The values obtained from the current experimental campaign differ significantly from the values given by the manufacturer, see Tab. 2. This is probably due to the discrepancies between the ISO and ASTM standards [16-18]. As an example, according to [17] the testing strain rate should cause the failure of a sample within 30 to 300s, whereas the standard [17] specifies that the test should be carried out with the speed rate that results in approximately 1% increase of longitudinal strains of the sample per minute. A crosshead displacement of the machine at the speed of 1 mm/min gives the strain rate of approximately 0.8%/min, but the duration of the test is more than 500s. A speed of testing of 10 mm/min results in the strain rate of 5%/min and failure occurs after 120s. It is therefore difficult to fulfil the entries of ISO and ASTM standards. In addition, as has been shown in Tab. 2., the speed range influences the tensile strength of the adhesive. The differences in tensile strength indicate that the samples tested by the manufacturer were probably tested at a higher strain rate. The behaviour of the adhesive indicates that under higher strain rate the material shows greater strength and lower plastic deformations.

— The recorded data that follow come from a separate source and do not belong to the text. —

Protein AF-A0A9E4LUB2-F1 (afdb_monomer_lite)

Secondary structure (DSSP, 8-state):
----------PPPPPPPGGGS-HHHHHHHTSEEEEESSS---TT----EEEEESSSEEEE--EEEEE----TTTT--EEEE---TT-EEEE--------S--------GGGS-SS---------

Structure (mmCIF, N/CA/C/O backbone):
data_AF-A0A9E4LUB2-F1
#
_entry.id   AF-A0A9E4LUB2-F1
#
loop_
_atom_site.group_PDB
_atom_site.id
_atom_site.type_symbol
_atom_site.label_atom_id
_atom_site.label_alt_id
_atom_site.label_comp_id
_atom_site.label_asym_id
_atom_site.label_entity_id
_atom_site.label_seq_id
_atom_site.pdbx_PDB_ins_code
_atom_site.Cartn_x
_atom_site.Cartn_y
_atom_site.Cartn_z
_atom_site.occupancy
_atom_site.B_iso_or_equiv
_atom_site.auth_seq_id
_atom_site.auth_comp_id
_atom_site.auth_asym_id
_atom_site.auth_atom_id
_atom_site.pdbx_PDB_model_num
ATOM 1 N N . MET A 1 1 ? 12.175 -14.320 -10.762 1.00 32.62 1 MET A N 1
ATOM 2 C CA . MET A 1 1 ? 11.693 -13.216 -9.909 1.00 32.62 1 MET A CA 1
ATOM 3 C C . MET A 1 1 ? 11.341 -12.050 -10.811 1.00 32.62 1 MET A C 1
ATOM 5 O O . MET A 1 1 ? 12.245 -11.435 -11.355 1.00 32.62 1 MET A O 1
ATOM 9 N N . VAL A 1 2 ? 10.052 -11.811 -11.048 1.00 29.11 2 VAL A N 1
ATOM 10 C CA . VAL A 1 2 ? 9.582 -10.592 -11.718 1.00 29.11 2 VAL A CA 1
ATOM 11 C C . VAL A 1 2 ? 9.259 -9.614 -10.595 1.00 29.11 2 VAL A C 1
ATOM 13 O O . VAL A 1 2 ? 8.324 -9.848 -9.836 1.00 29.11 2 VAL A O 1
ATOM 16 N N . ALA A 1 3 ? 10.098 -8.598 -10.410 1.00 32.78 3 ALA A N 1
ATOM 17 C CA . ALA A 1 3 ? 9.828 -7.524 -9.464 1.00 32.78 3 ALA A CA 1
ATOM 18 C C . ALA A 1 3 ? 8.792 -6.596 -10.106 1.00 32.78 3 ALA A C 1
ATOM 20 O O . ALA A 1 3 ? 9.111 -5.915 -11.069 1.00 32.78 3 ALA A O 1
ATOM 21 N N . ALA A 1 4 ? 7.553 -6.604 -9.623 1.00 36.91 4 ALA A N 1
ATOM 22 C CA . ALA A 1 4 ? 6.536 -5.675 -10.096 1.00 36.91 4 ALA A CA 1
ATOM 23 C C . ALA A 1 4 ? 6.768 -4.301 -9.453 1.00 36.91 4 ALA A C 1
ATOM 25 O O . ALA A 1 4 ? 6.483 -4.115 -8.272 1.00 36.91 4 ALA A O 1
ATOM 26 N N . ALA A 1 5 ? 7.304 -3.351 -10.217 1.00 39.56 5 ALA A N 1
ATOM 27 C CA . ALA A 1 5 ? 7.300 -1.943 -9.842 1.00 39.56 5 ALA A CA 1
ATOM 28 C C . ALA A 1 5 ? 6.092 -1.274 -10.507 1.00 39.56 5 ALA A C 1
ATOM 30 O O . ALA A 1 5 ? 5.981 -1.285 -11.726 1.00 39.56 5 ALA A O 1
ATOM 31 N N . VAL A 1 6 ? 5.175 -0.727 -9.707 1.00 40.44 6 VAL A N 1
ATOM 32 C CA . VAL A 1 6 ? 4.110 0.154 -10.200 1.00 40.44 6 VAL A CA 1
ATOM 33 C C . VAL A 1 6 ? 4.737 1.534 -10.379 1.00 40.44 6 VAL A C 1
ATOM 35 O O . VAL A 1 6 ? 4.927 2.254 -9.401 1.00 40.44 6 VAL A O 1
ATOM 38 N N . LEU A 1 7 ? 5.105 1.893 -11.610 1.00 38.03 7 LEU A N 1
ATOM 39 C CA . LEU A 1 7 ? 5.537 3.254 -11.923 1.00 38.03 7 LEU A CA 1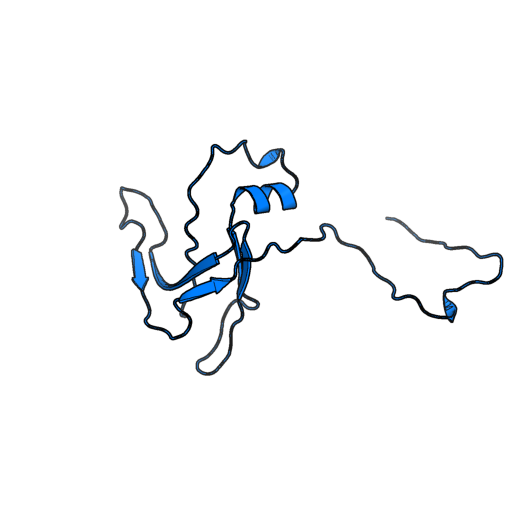
ATOM 40 C C . LEU A 1 7 ? 4.295 4.136 -12.089 1.00 38.03 7 LEU A C 1
ATOM 42 O O . LEU A 1 7 ? 3.629 4.099 -13.120 1.00 38.03 7 LEU A O 1
ATOM 46 N N . ALA A 1 8 ? 3.969 4.916 -11.060 1.00 40.62 8 ALA A N 1
ATOM 47 C CA . ALA A 1 8 ? 2.888 5.890 -11.103 1.00 40.62 8 ALA A CA 1
ATOM 48 C C . ALA A 1 8 ? 3.492 7.305 -11.157 1.00 40.62 8 ALA A C 1
ATOM 50 O O . ALA A 1 8 ? 4.083 7.782 -10.191 1.00 40.62 8 ALA A O 1
ATOM 51 N N . LEU A 1 9 ? 3.395 7.959 -12.316 1.00 35.00 9 LEU A N 1
ATOM 52 C CA . LEU A 1 9 ? 3.892 9.321 -12.527 1.00 35.00 9 LEU A CA 1
ATOM 53 C C . LEU A 1 9 ? 2.826 10.340 -12.097 1.00 35.00 9 LEU A C 1
ATOM 55 O O . LEU A 1 9 ? 1.763 10.417 -12.711 1.00 35.00 9 LEU A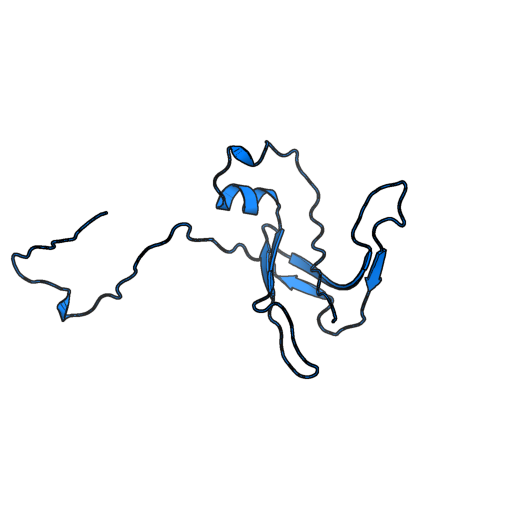 O 1
ATOM 59 N N . ALA A 1 10 ? 3.127 11.156 -11.084 1.00 41.28 10 ALA A N 1
ATOM 60 C CA . ALA A 1 10 ? 2.369 12.359 -10.740 1.00 41.28 10 ALA A CA 1
ATOM 61 C C . ALA A 1 10 ? 3.327 13.560 -10.628 1.00 41.28 10 ALA A C 1
ATOM 63 O O . ALA A 1 10 ? 4.352 13.491 -9.951 1.00 41.28 10 ALA A O 1
ATOM 64 N N . GLY A 1 11 ? 3.015 14.648 -11.341 1.00 33.66 11 GLY A N 1
ATOM 65 C CA . GLY A 1 11 ? 3.793 15.889 -11.341 1.00 33.66 11 GLY A CA 1
ATOM 66 C C . GLY A 1 11 ? 3.738 16.604 -9.987 1.00 33.66 11 GLY A C 1
ATOM 67 O O . GLY A 1 11 ? 2.673 16.726 -9.388 1.00 33.66 11 GLY A O 1
ATOM 68 N N . GLY A 1 12 ? 4.899 17.057 -9.508 1.00 33.28 12 GLY A N 1
ATOM 69 C CA . GLY A 1 12 ? 5.072 17.612 -8.165 1.00 33.28 12 GLY A CA 1
ATOM 70 C C . GLY A 1 12 ? 4.649 19.077 -8.020 1.00 33.28 12 GLY A C 1
ATOM 71 O O . GLY A 1 12 ? 5.036 19.931 -8.815 1.00 33.28 12 GLY A O 1
ATOM 72 N N . ALA A 1 13 ? 3.923 19.368 -6.939 1.00 39.47 13 ALA A N 1
ATOM 73 C CA . ALA A 1 13 ? 3.857 20.688 -6.316 1.00 39.47 13 ALA A CA 1
ATOM 74 C C . ALA A 1 13 ? 4.737 20.671 -5.052 1.00 39.47 13 ALA A C 1
ATOM 76 O O . ALA A 1 13 ? 4.812 19.651 -4.369 1.00 39.47 13 ALA A O 1
ATOM 77 N N . GLY A 1 14 ? 5.446 21.775 -4.784 1.00 46.88 14 GLY A N 1
ATOM 78 C CA . GLY A 1 14 ? 6.506 21.872 -3.772 1.00 46.88 14 GLY A CA 1
ATOM 79 C C . GLY A 1 14 ? 6.132 21.285 -2.406 1.00 46.88 14 GLY A C 1
ATOM 80 O O . GLY A 1 14 ? 5.149 21.696 -1.794 1.00 46.88 14 GLY A O 1
ATOM 81 N N . ALA A 1 15 ? 6.933 20.325 -1.939 1.00 50.50 15 ALA A N 1
ATOM 82 C CA . ALA A 1 15 ? 6.682 19.576 -0.714 1.00 50.50 15 ALA A CA 1
ATOM 83 C C . ALA A 1 15 ? 7.364 20.222 0.502 1.00 50.50 15 ALA A C 1
ATOM 85 O O . ALA A 1 15 ? 8.565 20.496 0.493 1.00 50.50 15 ALA A O 1
ATOM 86 N N . GLN A 1 16 ? 6.591 20.423 1.569 1.00 45.56 16 GLN A N 1
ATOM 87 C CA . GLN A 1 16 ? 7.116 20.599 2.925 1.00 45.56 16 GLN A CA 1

Determination of modulus of elasticity was based on the linear stress-strain relationships, however, in the case of adhesives with non-linear characteristics, it should involve lower levels of stress [16]. The standard [17], however, gives a fixed strain range (0.05%–0.25%), in which the modulus of elasticity should be determined. The value of modulus of elasticity, given by the manufacturer [19], is much lower in comparison to the experimental studies, see Tab. 2. There may be several reasons causing the differences in the results. First, the geometry of a specimen may significantly affect the results. As stated in [18], results obtained for large (types 1A and 1B) and small (types 1BA, 1BB, 5A, and 5B) specimens cannot be compared with each other due to the complexity resulting from the small measurement lengths and short test time. Probably, the data provided by the manufacturer was obtained for smaller samples (type IV according to [16]) and hence observed differences. With the samples type 1BA and 1BB [18] or IV [14] there is also a risk that in case of performing tests without extensometers, higher strain values may be obtained. It is due to the fact that the strain based on the crosshead displacement is larger than the strain measured by extensometers. The differences in the results of the strain at failure are probably due to these reasons.

Fig 8. shows the variation of Poisson's ratio with longitudinal strain obtained from three samples tested in tension. Due to the viscoelastic nature of the material, a nonlinear dependence of Poisson’s ratio was obtained. The average Poisson's ratio at speed of 1 mm/min was 0.365. The results for all samples are given in Tab. 2. The difference between the results obtained in the tests and those declared by the manufacturer is probably due to the entries in ISO and ASTM standards that regarding the determination of Poisson’s ratio differ significantly. Standard [16] indicates that the test should be carried out at the speed of 5 mm/min, but the investigation has shown that the optimum speed for the considered adhesive tests was 1 mm/min [17].

##### Figure 8.

Variation of Poisson's ratio with longitudinal strain

### 3.2. Numerical analyses

The purpose of the numerical analyses was to investigate the distribution of stresses and strains over the length of the sample and verify whether an elastic-plastic material model can be applied for modelling the behaviour of the samples subjected to tension observed during experiments.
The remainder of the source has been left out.